I have started this thread in an attempt to find out the interest level in a World War 1(Uno) based Roleplaying thread that I have been working on for quite some time. This is Alternate History Roleplaying, similar to Harry Turtledove or Ron Gamuel books for those of you who might have read them. I’m not looking for in-depth discussion, more rather who would be up for it, and any idea you might have that I may have overlooked.

So here’s the story my friends……..the civilized world started into absolute Chaos. Germany and Austria are at France and Britain’s throats and everyone in between is being forced to choose a side. You come in as a Lieutenant in charge of a Platoon. You are in charge of one of the various units station on the Western Front in Europe in 1914 at the onset of the war. You and your men will be tested in battle against opposing forces in the ensuing conflict. You will have to strategically prepare, fight, and organize so that your men come home alive to see their wives and children once more. This is your story, this is there story, this is total warfare in one of the most brutal combat environments humanity has ever faced. Now rise to the challenge and become the best you can be.

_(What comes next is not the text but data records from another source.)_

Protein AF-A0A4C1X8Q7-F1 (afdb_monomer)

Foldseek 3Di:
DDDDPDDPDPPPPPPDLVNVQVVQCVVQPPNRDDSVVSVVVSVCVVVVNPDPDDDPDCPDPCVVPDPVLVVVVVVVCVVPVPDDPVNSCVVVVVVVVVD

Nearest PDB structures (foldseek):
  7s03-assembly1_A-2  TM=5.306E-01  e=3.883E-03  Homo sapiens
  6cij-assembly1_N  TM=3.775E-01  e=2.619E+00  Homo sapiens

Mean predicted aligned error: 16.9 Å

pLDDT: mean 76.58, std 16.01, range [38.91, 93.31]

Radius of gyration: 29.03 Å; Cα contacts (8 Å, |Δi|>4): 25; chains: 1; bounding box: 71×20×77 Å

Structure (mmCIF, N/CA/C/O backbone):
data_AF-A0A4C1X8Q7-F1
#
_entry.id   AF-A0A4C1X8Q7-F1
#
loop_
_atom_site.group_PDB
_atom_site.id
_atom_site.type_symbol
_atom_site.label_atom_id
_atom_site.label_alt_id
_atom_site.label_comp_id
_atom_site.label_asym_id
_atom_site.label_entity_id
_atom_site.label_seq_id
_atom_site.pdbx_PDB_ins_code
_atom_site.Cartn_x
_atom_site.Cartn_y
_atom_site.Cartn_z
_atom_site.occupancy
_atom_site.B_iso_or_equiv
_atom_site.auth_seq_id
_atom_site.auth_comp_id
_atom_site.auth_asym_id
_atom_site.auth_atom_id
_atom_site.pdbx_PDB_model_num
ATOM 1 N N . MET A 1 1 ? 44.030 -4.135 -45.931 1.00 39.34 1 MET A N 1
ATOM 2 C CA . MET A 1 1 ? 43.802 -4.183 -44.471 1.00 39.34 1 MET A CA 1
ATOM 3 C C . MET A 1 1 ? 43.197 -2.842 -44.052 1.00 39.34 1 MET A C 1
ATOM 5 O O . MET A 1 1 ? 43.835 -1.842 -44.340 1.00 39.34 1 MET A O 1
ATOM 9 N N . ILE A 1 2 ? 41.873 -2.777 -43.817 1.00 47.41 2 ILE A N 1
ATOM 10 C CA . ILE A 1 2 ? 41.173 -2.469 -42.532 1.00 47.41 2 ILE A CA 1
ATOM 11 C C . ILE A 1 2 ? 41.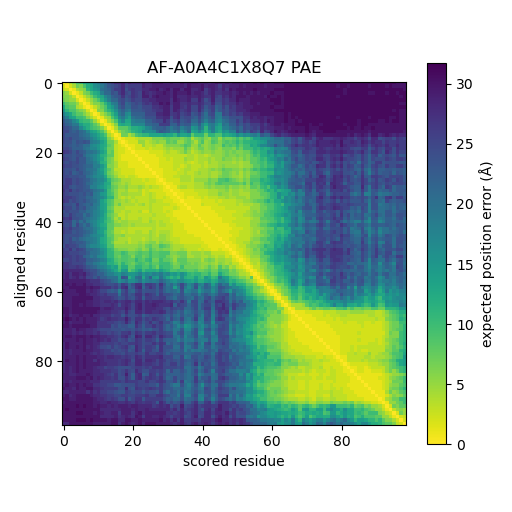734 -1.236 -41.792 1.00 47.41 2 ILE A C 1
ATOM 13 O O . ILE A 1 2 ? 42.929 -1.165 -41.561 1.00 47.41 2 ILE A O 1
ATOM 17 N N . TYR A 1 3 ? 40.941 -0.211 -41.451 1.00 38.91 3 TYR A N 1
ATOM 18 C CA . TYR A 1 3 ? 39.716 -0.309 -40.648 1.00 38.91 3 TYR A CA 1
ATOM 19 C C . TYR A 1 3 ? 38.559 0.568 -41.155 1.00 38.91 3 TYR A C 1
ATOM 21 O O . TYR A 1 3 ? 38.669 1.790 -41.243 1.00 38.91 3 TYR A O 1
ATOM 29 N N . SER A 1 4 ? 37.418 -0.073 -41.411 1.00 44.81 4 SER A N 1
ATOM 30 C CA . SER A 1 4 ? 36.118 0.591 -41.499 1.00 44.81 4 SER A CA 1
ATOM 31 C C . SER A 1 4 ? 35.719 1.055 -40.100 1.00 44.81 4 SER A C 1
ATOM 33 O O . SER A 1 4 ? 35.756 0.269 -39.153 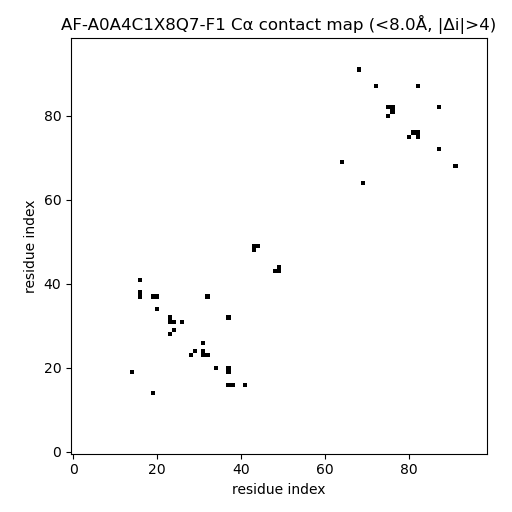1.00 44.81 4 SER A O 1
ATOM 35 N N . ARG A 1 5 ? 35.362 2.335 -39.976 1.00 46.91 5 ARG A N 1
ATOM 36 C CA . ARG A 1 5 ? 34.761 2.947 -38.786 1.00 46.91 5 ARG A CA 1
ATOM 37 C C . ARG A 1 5 ? 33.508 2.140 -38.430 1.00 46.91 5 ARG A C 1
ATOM 39 O O . ARG A 1 5 ? 32.515 2.230 -39.140 1.00 46.91 5 ARG A O 1
ATOM 46 N N . GLY A 1 6 ? 33.607 1.296 -37.405 1.00 46.62 6 GLY A N 1
ATOM 47 C CA . GLY A 1 6 ? 32.477 0.524 -36.909 1.00 46.62 6 GLY A CA 1
ATOM 48 C C . GLY A 1 6 ? 31.379 1.475 -36.461 1.00 46.62 6 GLY A C 1
ATOM 49 O O . GLY A 1 6 ? 31.646 2.421 -35.716 1.00 46.62 6 GLY A O 1
ATOM 50 N N . ASP A 1 7 ? 30.163 1.234 -36.935 1.00 49.53 7 ASP A N 1
ATOM 51 C CA . ASP A 1 7 ? 28.976 1.824 -36.338 1.00 49.53 7 ASP A CA 1
ATOM 52 C C . ASP A 1 7 ? 28.982 1.500 -34.838 1.00 49.53 7 ASP A C 1
ATOM 54 O O . ASP A 1 7 ? 29.381 0.391 -34.456 1.00 49.53 7 ASP A O 1
ATOM 58 N N . PRO A 1 8 ? 28.600 2.446 -33.964 1.00 45.66 8 PRO A N 1
ATOM 59 C CA . PRO A 1 8 ? 28.571 2.182 -32.538 1.00 45.66 8 PRO A CA 1
ATOM 60 C C . PRO A 1 8 ? 27.624 1.008 -32.297 1.00 45.66 8 PRO A C 1
ATOM 62 O O . PRO A 1 8 ? 26.418 1.100 -32.533 1.00 45.66 8 PRO A O 1
ATOM 65 N N . VAL A 1 9 ? 28.189 -0.115 -31.848 1.00 50.19 9 VAL A N 1
ATOM 66 C CA . VAL A 1 9 ? 27.399 -1.238 -31.367 1.00 50.19 9 VAL A CA 1
ATOM 67 C C . VAL A 1 9 ? 26.581 -0.693 -30.203 1.00 50.19 9 VAL A C 1
ATOM 69 O O . VAL A 1 9 ? 27.120 -0.244 -29.192 1.00 50.19 9 VAL A O 1
ATOM 72 N N . ALA A 1 10 ? 25.266 -0.640 -30.377 1.00 49.84 10 ALA A N 1
ATOM 73 C CA . ALA A 1 10 ? 24.347 -0.268 -29.319 1.00 49.84 10 ALA A CA 1
ATOM 74 C C . ALA A 1 10 ? 24.296 -1.412 -28.294 1.00 49.84 10 ALA A C 1
ATOM 76 O O . ALA A 1 10 ? 23.313 -2.138 -28.188 1.00 49.84 10 ALA A O 1
ATOM 77 N N . THR A 1 11 ? 25.379 -1.607 -27.544 1.00 48.94 11 THR A N 1
ATOM 78 C CA . THR A 1 11 ? 25.393 -2.411 -26.321 1.00 48.94 11 THR A CA 1
ATOM 79 C C . THR A 1 11 ? 25.078 -1.515 -25.137 1.00 48.94 11 THR A C 1
ATOM 81 O O . THR A 1 11 ? 25.871 -1.354 -24.221 1.00 48.94 11 THR A O 1
ATOM 84 N N . GLU A 1 12 ? 23.875 -0.958 -25.154 1.00 44.66 12 GLU A N 1
ATOM 85 C CA . GLU A 1 12 ? 23.130 -0.668 -23.941 1.00 44.66 12 GLU A CA 1
ATOM 86 C C . GLU A 1 12 ? 21.742 -1.248 -24.171 1.00 44.66 12 GLU A C 1
ATOM 88 O O . GLU A 1 12 ? 20.827 -0.578 -24.645 1.00 44.66 12 GLU A O 1
ATOM 93 N N . SER A 1 13 ? 21.568 -2.535 -23.865 1.00 48.22 13 SER A N 1
ATOM 94 C CA . SER A 1 13 ? 20.242 -3.148 -23.797 1.00 48.22 13 SER A CA 1
ATOM 95 C C . SER A 1 13 ? 19.496 -2.630 -22.559 1.00 48.22 13 SER A C 1
ATOM 97 O O . SER A 1 13 ? 19.084 -3.391 -21.686 1.00 48.22 13 SER A O 1
ATOM 99 N N . GLY A 1 14 ? 19.338 -1.313 -22.448 1.00 51.97 14 GLY A N 1
ATOM 100 C CA . GLY A 1 14 ? 18.322 -0.707 -21.614 1.00 51.97 14 GLY A CA 1
ATOM 101 C C . GLY A 1 14 ? 17.003 -0.889 -22.343 1.00 51.97 14 GLY A C 1
ATOM 102 O O . GLY A 1 14 ? 16.652 -0.051 -23.161 1.00 51.97 14 GLY A O 1
ATOM 103 N N . SER A 1 15 ? 16.299 -1.997 -22.092 1.00 59.22 15 SER A N 1
ATOM 104 C CA . SER A 1 15 ? 14.992 -2.261 -22.705 1.00 59.22 15 SER A CA 1
ATOM 105 C C . SER A 1 15 ? 14.098 -1.027 -22.556 1.00 59.22 15 SER A C 1
ATOM 107 O O . SER A 1 15 ? 13.782 -0.650 -21.429 1.00 59.22 15 SER A O 1
ATOM 109 N N . ASP A 1 16 ? 13.717 -0.385 -23.656 1.00 72.31 16 ASP A N 1
ATOM 110 C CA . ASP A 1 16 ? 12.761 0.721 -23.645 1.00 72.31 16 ASP A CA 1
ATOM 111 C C . ASP A 1 16 ? 11.432 0.229 -23.036 1.00 72.31 16 ASP A C 1
ATOM 113 O O . ASP A 1 16 ? 10.991 -0.896 -23.299 1.00 72.31 16 ASP A O 1
ATOM 117 N N . ALA A 1 17 ? 10.777 1.051 -22.212 1.00 69.38 17 ALA A N 1
ATOM 118 C CA . ALA A 1 17 ? 9.474 0.734 -21.626 1.00 69.38 17 ALA A CA 1
ATOM 119 C C . ALA A 1 17 ? 8.445 0.360 -22.710 1.00 69.38 17 ALA A C 1
ATOM 121 O O . ALA A 1 17 ? 7.602 -0.514 -22.491 1.00 69.38 17 ALA A O 1
ATOM 122 N N . HIS A 1 18 ? 8.558 0.956 -23.903 1.00 77.50 18 HIS A N 1
ATOM 123 C CA . HIS A 1 18 ? 7.740 0.600 -25.064 1.00 77.50 18 HIS A CA 1
ATOM 124 C C . HIS A 1 18 ? 8.007 -0.824 -25.562 1.00 77.50 18 HIS A C 1
ATOM 126 O O . HIS A 1 18 ? 7.067 -1.542 -25.907 1.00 77.50 18 HIS A O 1
ATOM 132 N N . GLN A 1 19 ? 9.266 -1.267 -25.557 1.00 80.69 19 GLN A N 1
ATOM 133 C CA . GLN A 1 19 ? 9.640 -2.617 -25.972 1.00 80.69 19 GLN A CA 1
ATOM 134 C C . GLN A 1 19 ? 9.129 -3.665 -24.977 1.00 80.69 19 GLN A C 1
ATOM 136 O O . GLN A 1 19 ? 8.595 -4.695 -25.387 1.00 80.69 19 GLN A O 1
ATOM 141 N N . ASN A 1 20 ? 9.222 -3.391 -23.675 1.00 76.19 20 ASN A N 1
ATOM 142 C CA . ASN A 1 20 ? 8.654 -4.272 -22.652 1.00 76.19 20 ASN A CA 1
ATOM 143 C C . ASN A 1 20 ? 7.125 -4.324 -22.725 1.00 76.19 20 ASN A C 1
ATOM 145 O O . ASN A 1 20 ? 6.553 -5.404 -22.615 1.00 76.19 20 ASN A O 1
ATOM 149 N N . LEU A 1 21 ? 6.457 -3.197 -22.989 1.00 81.38 21 LEU A N 1
ATOM 150 C CA . LEU A 1 21 ? 5.012 -3.166 -23.219 1.00 81.38 21 LEU A CA 1
ATOM 151 C C . LEU A 1 21 ? 4.603 -4.035 -24.416 1.00 81.38 21 LEU A C 1
ATOM 153 O O . LEU A 1 21 ? 3.642 -4.795 -24.318 1.00 81.38 21 LEU A O 1
ATOM 157 N N . ALA A 1 22 ? 5.324 -3.940 -25.536 1.00 87.75 22 ALA A N 1
ATOM 158 C CA . ALA A 1 22 ? 5.067 -4.771 -26.709 1.00 87.75 22 ALA A CA 1
ATOM 159 C C . ALA A 1 22 ? 5.256 -6.264 -26.393 1.00 87.75 22 ALA A C 1
ATOM 161 O O . ALA A 1 22 ? 4.387 -7.071 -26.709 1.00 87.75 22 ALA A O 1
ATOM 162 N N . ARG A 1 23 ? 6.342 -6.623 -25.696 1.00 88.38 23 ARG A N 1
ATOM 163 C CA . ARG A 1 23 ? 6.616 -8.007 -25.272 1.00 88.38 23 ARG A CA 1
ATOM 164 C C . ARG A 1 23 ? 5.538 -8.555 -24.336 1.00 88.38 23 ARG A C 1
ATOM 166 O O . ARG A 1 23 ? 5.078 -9.671 -24.540 1.00 88.38 23 ARG A O 1
ATOM 173 N N . LEU A 1 24 ? 5.103 -7.768 -23.351 1.00 85.75 24 LEU A N 1
ATOM 174 C CA . LEU A 1 24 ? 4.056 -8.171 -22.409 1.00 85.75 24 LEU A CA 1
ATOM 175 C C . LEU A 1 24 ? 2.700 -8.343 -23.098 1.00 85.75 24 LEU A C 1
ATOM 177 O O . LEU A 1 24 ? 1.992 -9.295 -22.800 1.00 85.75 24 LEU A O 1
ATOM 181 N N . ARG A 1 25 ? 2.359 -7.483 -24.062 1.00 89.31 25 ARG A N 1
ATOM 182 C CA . ARG A 1 25 ? 1.140 -7.647 -24.870 1.00 89.31 25 ARG A CA 1
ATOM 183 C C . ARG A 1 25 ? 1.180 -8.893 -25.749 1.00 89.31 25 ARG A C 1
ATOM 185 O O . ARG A 1 25 ? 0.165 -9.560 -25.875 1.00 89.31 25 ARG A O 1
ATOM 192 N N . ILE A 1 26 ? 2.334 -9.221 -26.330 1.00 93.12 26 ILE A N 1
ATOM 193 C CA . ILE A 1 26 ? 2.497 -10.456 -27.113 1.00 93.12 26 ILE A CA 1
ATOM 194 C C . ILE A 1 26 ? 2.368 -11.692 -26.212 1.00 93.12 26 ILE A C 1
ATOM 196 O O . ILE A 1 26 ? 1.730 -12.661 -26.602 1.00 93.12 26 ILE A O 1
ATOM 200 N N . ALA A 1 27 ? 2.956 -11.659 -25.014 1.00 91.88 27 ALA A N 1
ATOM 201 C CA . ALA A 1 27 ? 2.977 -12.807 -24.110 1.00 91.88 27 ALA A CA 1
ATOM 202 C C . ALA A 1 27 ? 1.648 -13.042 -23.372 1.00 91.88 27 ALA A C 1
ATOM 204 O O . ALA A 1 27 ? 1.277 -14.190 -23.149 1.00 91.88 27 ALA A O 1
ATOM 205 N N . PHE A 1 28 ? 0.950 -11.971 -22.978 1.00 87.38 28 PHE A N 1
ATOM 206 C CA . PHE A 1 28 ? -0.228 -12.044 -22.103 1.00 87.38 28 PHE A CA 1
ATOM 207 C C . PHE A 1 28 ? -1.529 -11.566 -22.756 1.00 87.38 28 PHE A C 1
ATOM 209 O O . PHE A 1 28 ? -2.584 -11.697 -22.143 1.00 87.38 28 PHE A O 1
ATOM 216 N N . GLY A 1 29 ? -1.482 -11.010 -23.970 1.00 91.06 29 GLY A N 1
ATOM 217 C CA . GLY A 1 29 ? -2.673 -10.575 -24.698 1.00 91.06 29 GLY A CA 1
ATOM 218 C C . GLY A 1 29 ? -3.505 -9.549 -23.926 1.00 91.06 29 GLY A C 1
ATOM 219 O O . GLY A 1 29 ? -3.017 -8.477 -23.562 1.00 91.06 29 GLY A O 1
ATOM 220 N N . ASP A 1 30 ? -4.768 -9.891 -23.693 1.00 88.19 30 ASP A N 1
ATOM 221 C CA . ASP A 1 30 ? -5.761 -9.122 -22.939 1.00 88.19 30 ASP A CA 1
ATOM 222 C C . ASP A 1 30 ? -5.566 -9.194 -21.416 1.00 88.19 30 ASP A C 1
ATOM 224 O O . ASP A 1 30 ? -5.941 -8.264 -20.704 1.00 88.19 30 ASP A O 1
ATOM 228 N N . VAL A 1 31 ? -4.914 -10.246 -20.918 1.00 90.94 31 VAL A N 1
ATOM 229 C CA . VAL A 1 31 ? -4.551 -10.417 -19.499 1.00 90.94 31 VAL A CA 1
ATOM 230 C C . VAL A 1 31 ? -3.276 -9.631 -19.143 1.00 90.94 31 VAL A C 1
ATOM 232 O O . VAL A 1 31 ? -2.852 -9.584 -17.986 1.00 90.94 31 VAL A O 1
ATOM 235 N N . ALA A 1 32 ? -2.641 -8.983 -20.126 1.00 89.12 32 ALA A N 1
ATOM 236 C CA . ALA A 1 32 ? -1.467 -8.153 -19.897 1.00 89.12 32 ALA A CA 1
ATOM 237 C C . ALA A 1 32 ? -1.777 -6.997 -18.923 1.00 89.12 32 ALA A C 1
ATOM 239 O O . ALA A 1 32 ? -2.818 -6.343 -19.043 1.00 89.12 32 ALA A O 1
ATOM 240 N N . PRO A 1 33 ? -0.857 -6.659 -17.999 1.00 85.44 33 PRO A N 1
ATOM 241 C CA . PRO A 1 33 ? -1.039 -5.506 -17.128 1.00 85.44 33 PRO A CA 1
ATOM 242 C C . PRO A 1 33 ?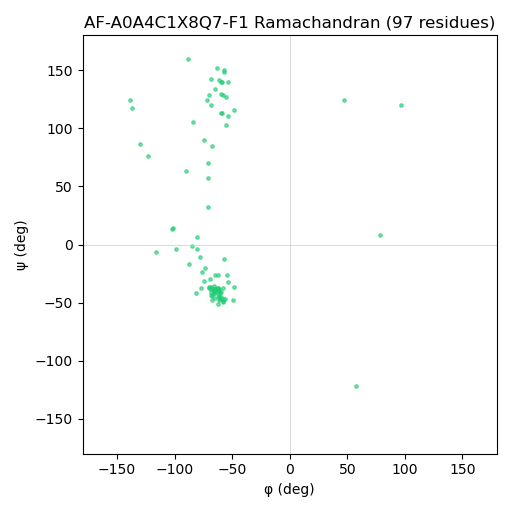 -1.230 -4.208 -17.921 1.00 85.44 33 PRO A C 1
ATOM 244 O O . PRO A 1 33 ? -0.642 -4.007 -18.987 1.00 85.44 33 PRO A O 1
ATOM 247 N N . TYR A 1 34 ? -2.009 -3.280 -17.364 1.00 87.38 34 TYR A N 1
ATOM 248 C CA . TYR A 1 34 ? -2.235 -1.978 -17.986 1.00 87.38 34 TYR A CA 1
ATOM 249 C C . TYR A 1 34 ? -0.927 -1.221 -18.242 1.00 87.38 34 TYR A C 1
ATOM 251 O O . TYR A 1 34 ? 0.044 -1.320 -17.484 1.00 87.38 34 TYR A O 1
ATOM 259 N N . LYS A 1 35 ? -0.936 -0.390 -19.296 1.00 85.38 35 LYS A N 1
ATOM 260 C CA . LYS A 1 35 ? 0.210 0.441 -19.696 1.00 85.38 35 LYS A CA 1
ATOM 261 C C . LYS A 1 35 ? 0.779 1.207 -18.495 1.00 85.38 35 LYS A C 1
ATOM 263 O O . LYS A 1 35 ? 1.975 1.156 -18.256 1.00 85.38 35 LYS A O 1
ATOM 268 N N . THR A 1 36 ? -0.066 1.851 -17.700 1.00 87.81 36 THR A N 1
ATOM 269 C CA . THR A 1 36 ? 0.342 2.610 -16.505 1.00 87.81 36 THR A CA 1
ATOM 270 C C . THR A 1 36 ? 1.128 1.762 -15.498 1.00 87.81 36 THR A C 1
ATOM 272 O O . THR A 1 36 ? 2.206 2.168 -15.066 1.00 87.81 36 THR A O 1
ATOM 275 N N . THR A 1 37 ? 0.653 0.555 -15.187 1.00 88.12 37 THR A N 1
ATOM 276 C CA . THR A 1 37 ? 1.327 -0.390 -14.283 1.00 88.12 37 THR A CA 1
ATOM 277 C C . THR A 1 37 ? 2.710 -0.790 -14.801 1.00 88.12 37 THR A C 1
ATOM 279 O O . THR A 1 37 ? 3.670 -0.823 -14.031 1.00 88.12 37 THR A O 1
ATOM 282 N N . ILE A 1 38 ? 2.837 -1.034 -16.109 1.00 86.19 38 ILE A N 1
ATOM 283 C CA . ILE A 1 38 ? 4.104 -1.422 -16.748 1.00 86.19 38 ILE A CA 1
ATOM 284 C C . ILE A 1 38 ? 5.137 -0.291 -16.663 1.00 86.19 38 ILE A C 1
ATOM 286 O O . ILE A 1 38 ? 6.280 -0.537 -16.273 1.00 86.19 38 ILE A O 1
ATOM 290 N N . TYR A 1 39 ? 4.749 0.951 -16.969 1.00 87.25 39 TYR A N 1
ATOM 291 C CA . TYR A 1 39 ? 5.667 2.096 -16.879 1.00 87.25 39 TYR A CA 1
ATOM 292 C C . TYR A 1 39 ? 6.091 2.371 -15.431 1.00 87.25 39 TYR A C 1
ATOM 294 O O . TYR A 1 39 ? 7.270 2.620 -15.185 1.00 87.25 39 TYR A O 1
ATOM 302 N N . ASN A 1 40 ? 5.171 2.258 -14.467 1.00 87.75 40 ASN A N 1
ATOM 303 C CA . ASN A 1 40 ? 5.494 2.419 -13.049 1.00 87.75 40 ASN A CA 1
ATOM 304 C C . ASN A 1 40 ? 6.510 1.367 -12.577 1.00 87.75 40 ASN A C 1
ATOM 306 O O . ASN A 1 40 ? 7.520 1.720 -11.973 1.00 87.75 40 ASN A O 1
ATOM 310 N N . LYS A 1 41 ? 6.301 0.082 -12.901 1.00 86.25 41 LYS A N 1
ATOM 311 C CA . LYS A 1 41 ? 7.258 -0.988 -12.559 1.00 86.25 41 LYS A CA 1
ATOM 312 C C . LYS A 1 41 ? 8.618 -0.779 -13.232 1.00 86.25 41 LYS A C 1
ATOM 314 O O . LYS A 1 41 ? 9.648 -1.004 -12.602 1.00 86.25 41 LYS A O 1
ATOM 319 N N . PHE A 1 42 ? 8.642 -0.288 -14.470 1.00 85.38 42 PHE A N 1
ATOM 320 C CA . PHE A 1 42 ? 9.891 0.030 -15.160 1.00 85.38 42 PHE A CA 1
ATOM 321 C C . PHE A 1 42 ? 10.657 1.193 -14.509 1.00 85.38 42 PHE A C 1
ATOM 323 O O . PHE A 1 42 ? 11.875 1.115 -14.349 1.00 85.38 42 PHE A O 1
ATOM 330 N N . ALA A 1 43 ? 9.959 2.251 -14.087 1.00 87.62 43 ALA A N 1
ATOM 331 C CA . ALA A 1 43 ? 10.570 3.364 -13.362 1.00 87.62 43 ALA A CA 1
ATOM 332 C C . ALA A 1 43 ? 11.195 2.903 -12.034 1.00 87.62 43 ALA A C 1
ATOM 334 O O . ALA A 1 43 ? 12.287 3.337 -11.674 1.00 87.62 43 ALA A O 1
ATOM 335 N N . GLU A 1 44 ? 10.544 1.978 -11.332 1.00 88.19 44 GLU A N 1
ATOM 336 C CA . GLU A 1 44 ? 11.068 1.383 -10.101 1.00 88.19 44 GLU A CA 1
ATOM 337 C C . GLU A 1 44 ? 12.292 0.489 -10.367 1.00 88.19 44 GLU A C 1
ATOM 339 O O . GLU A 1 44 ? 13.278 0.575 -9.634 1.00 88.19 44 GLU A O 1
ATOM 344 N N . PHE A 1 45 ? 12.298 -0.270 -11.469 1.00 85.81 45 PHE A N 1
ATOM 345 C CA . PHE A 1 45 ? 13.474 -1.030 -11.905 1.00 85.81 45 PHE A CA 1
ATOM 346 C C . PHE A 1 45 ? 14.663 -0.114 -12.233 1.00 85.81 45 PHE A C 1
ATOM 348 O O . PHE A 1 45 ? 15.783 -0.369 -11.795 1.00 85.81 45 PHE A O 1
ATOM 355 N N . LYS A 1 46 ? 14.427 1.014 -12.922 1.00 86.38 46 LYS A N 1
ATOM 356 C CA . LYS A 1 46 ? 15.448 2.052 -13.173 1.00 86.38 46 LYS A CA 1
ATOM 357 C C . LYS A 1 46 ? 15.971 2.701 -11.888 1.00 86.38 46 LYS A C 1
ATOM 359 O O . LYS A 1 46 ? 17.113 3.144 -11.859 1.00 86.38 46 LYS A O 1
ATOM 364 N N . ARG A 1 47 ? 15.167 2.717 -10.821 1.00 89.06 47 ARG A N 1
ATOM 365 C CA . ARG A 1 47 ? 15.567 3.136 -9.465 1.00 89.06 47 ARG A CA 1
ATOM 366 C C . ARG A 1 47 ? 16.309 2.039 -8.686 1.00 89.06 47 ARG A C 1
ATOM 368 O O . ARG A 1 47 ? 16.557 2.214 -7.497 1.00 89.06 47 ARG A O 1
ATOM 375 N N . GLY A 1 48 ? 16.634 0.910 -9.321 1.00 88.81 48 GLY A N 1
ATOM 376 C CA . GLY A 1 48 ? 17.326 -0.221 -8.701 1.00 88.81 48 GLY A CA 1
ATOM 377 C C . GLY A 1 48 ? 16.428 -1.107 -7.835 1.00 88.81 48 GLY A C 1
ATOM 378 O O . GLY A 1 48 ? 16.927 -1.997 -7.147 1.00 88.81 48 GLY A O 1
ATOM 379 N N . ARG A 1 49 ? 15.102 -0.899 -7.844 1.00 86.50 49 ARG A N 1
ATOM 380 C CA . ARG A 1 49 ? 14.169 -1.760 -7.111 1.00 86.50 49 ARG A CA 1
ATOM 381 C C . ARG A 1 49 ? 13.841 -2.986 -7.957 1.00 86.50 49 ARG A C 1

Cheesy right (it’s 3am, totally fried). You will be allowed to use historically accurate units on both the Axis and Allied side of the fighting. You could be Americans, Australians, British, French, Beligum, Turks, Austrians, German, anyone you could think of if your can provide me with a correct historical database backing your units historical accuracy. You will then take you and your men into the fight. Each week a new post will be updated with the current storyline and missions to the completed. Eventually you will be forced to fight each other in battle, which I have created based on historical battles between these great nations. At times your character may need to lead from the front and risk it all, others times he might direct artillery in massive duels of logistics and sheer firepower. At other times he may need diplomacy to have another player side with him to face a obstacle/challenge. How you deal with the situation at hand will determine your numbers, equipment assigned to you, and the opponents you face.

Simply put there it is. Tell me what ya think


----------



## darkreever (Apr 3, 2008)

Great, here we go with another bout of insanity.



emporershand89 said:


> I have started this thread in an attempt to find out the interest level in a World War 1


Personally I think it would be interesting, considering the number of new weapons and inventions that came about with the complete lack of protection and counter.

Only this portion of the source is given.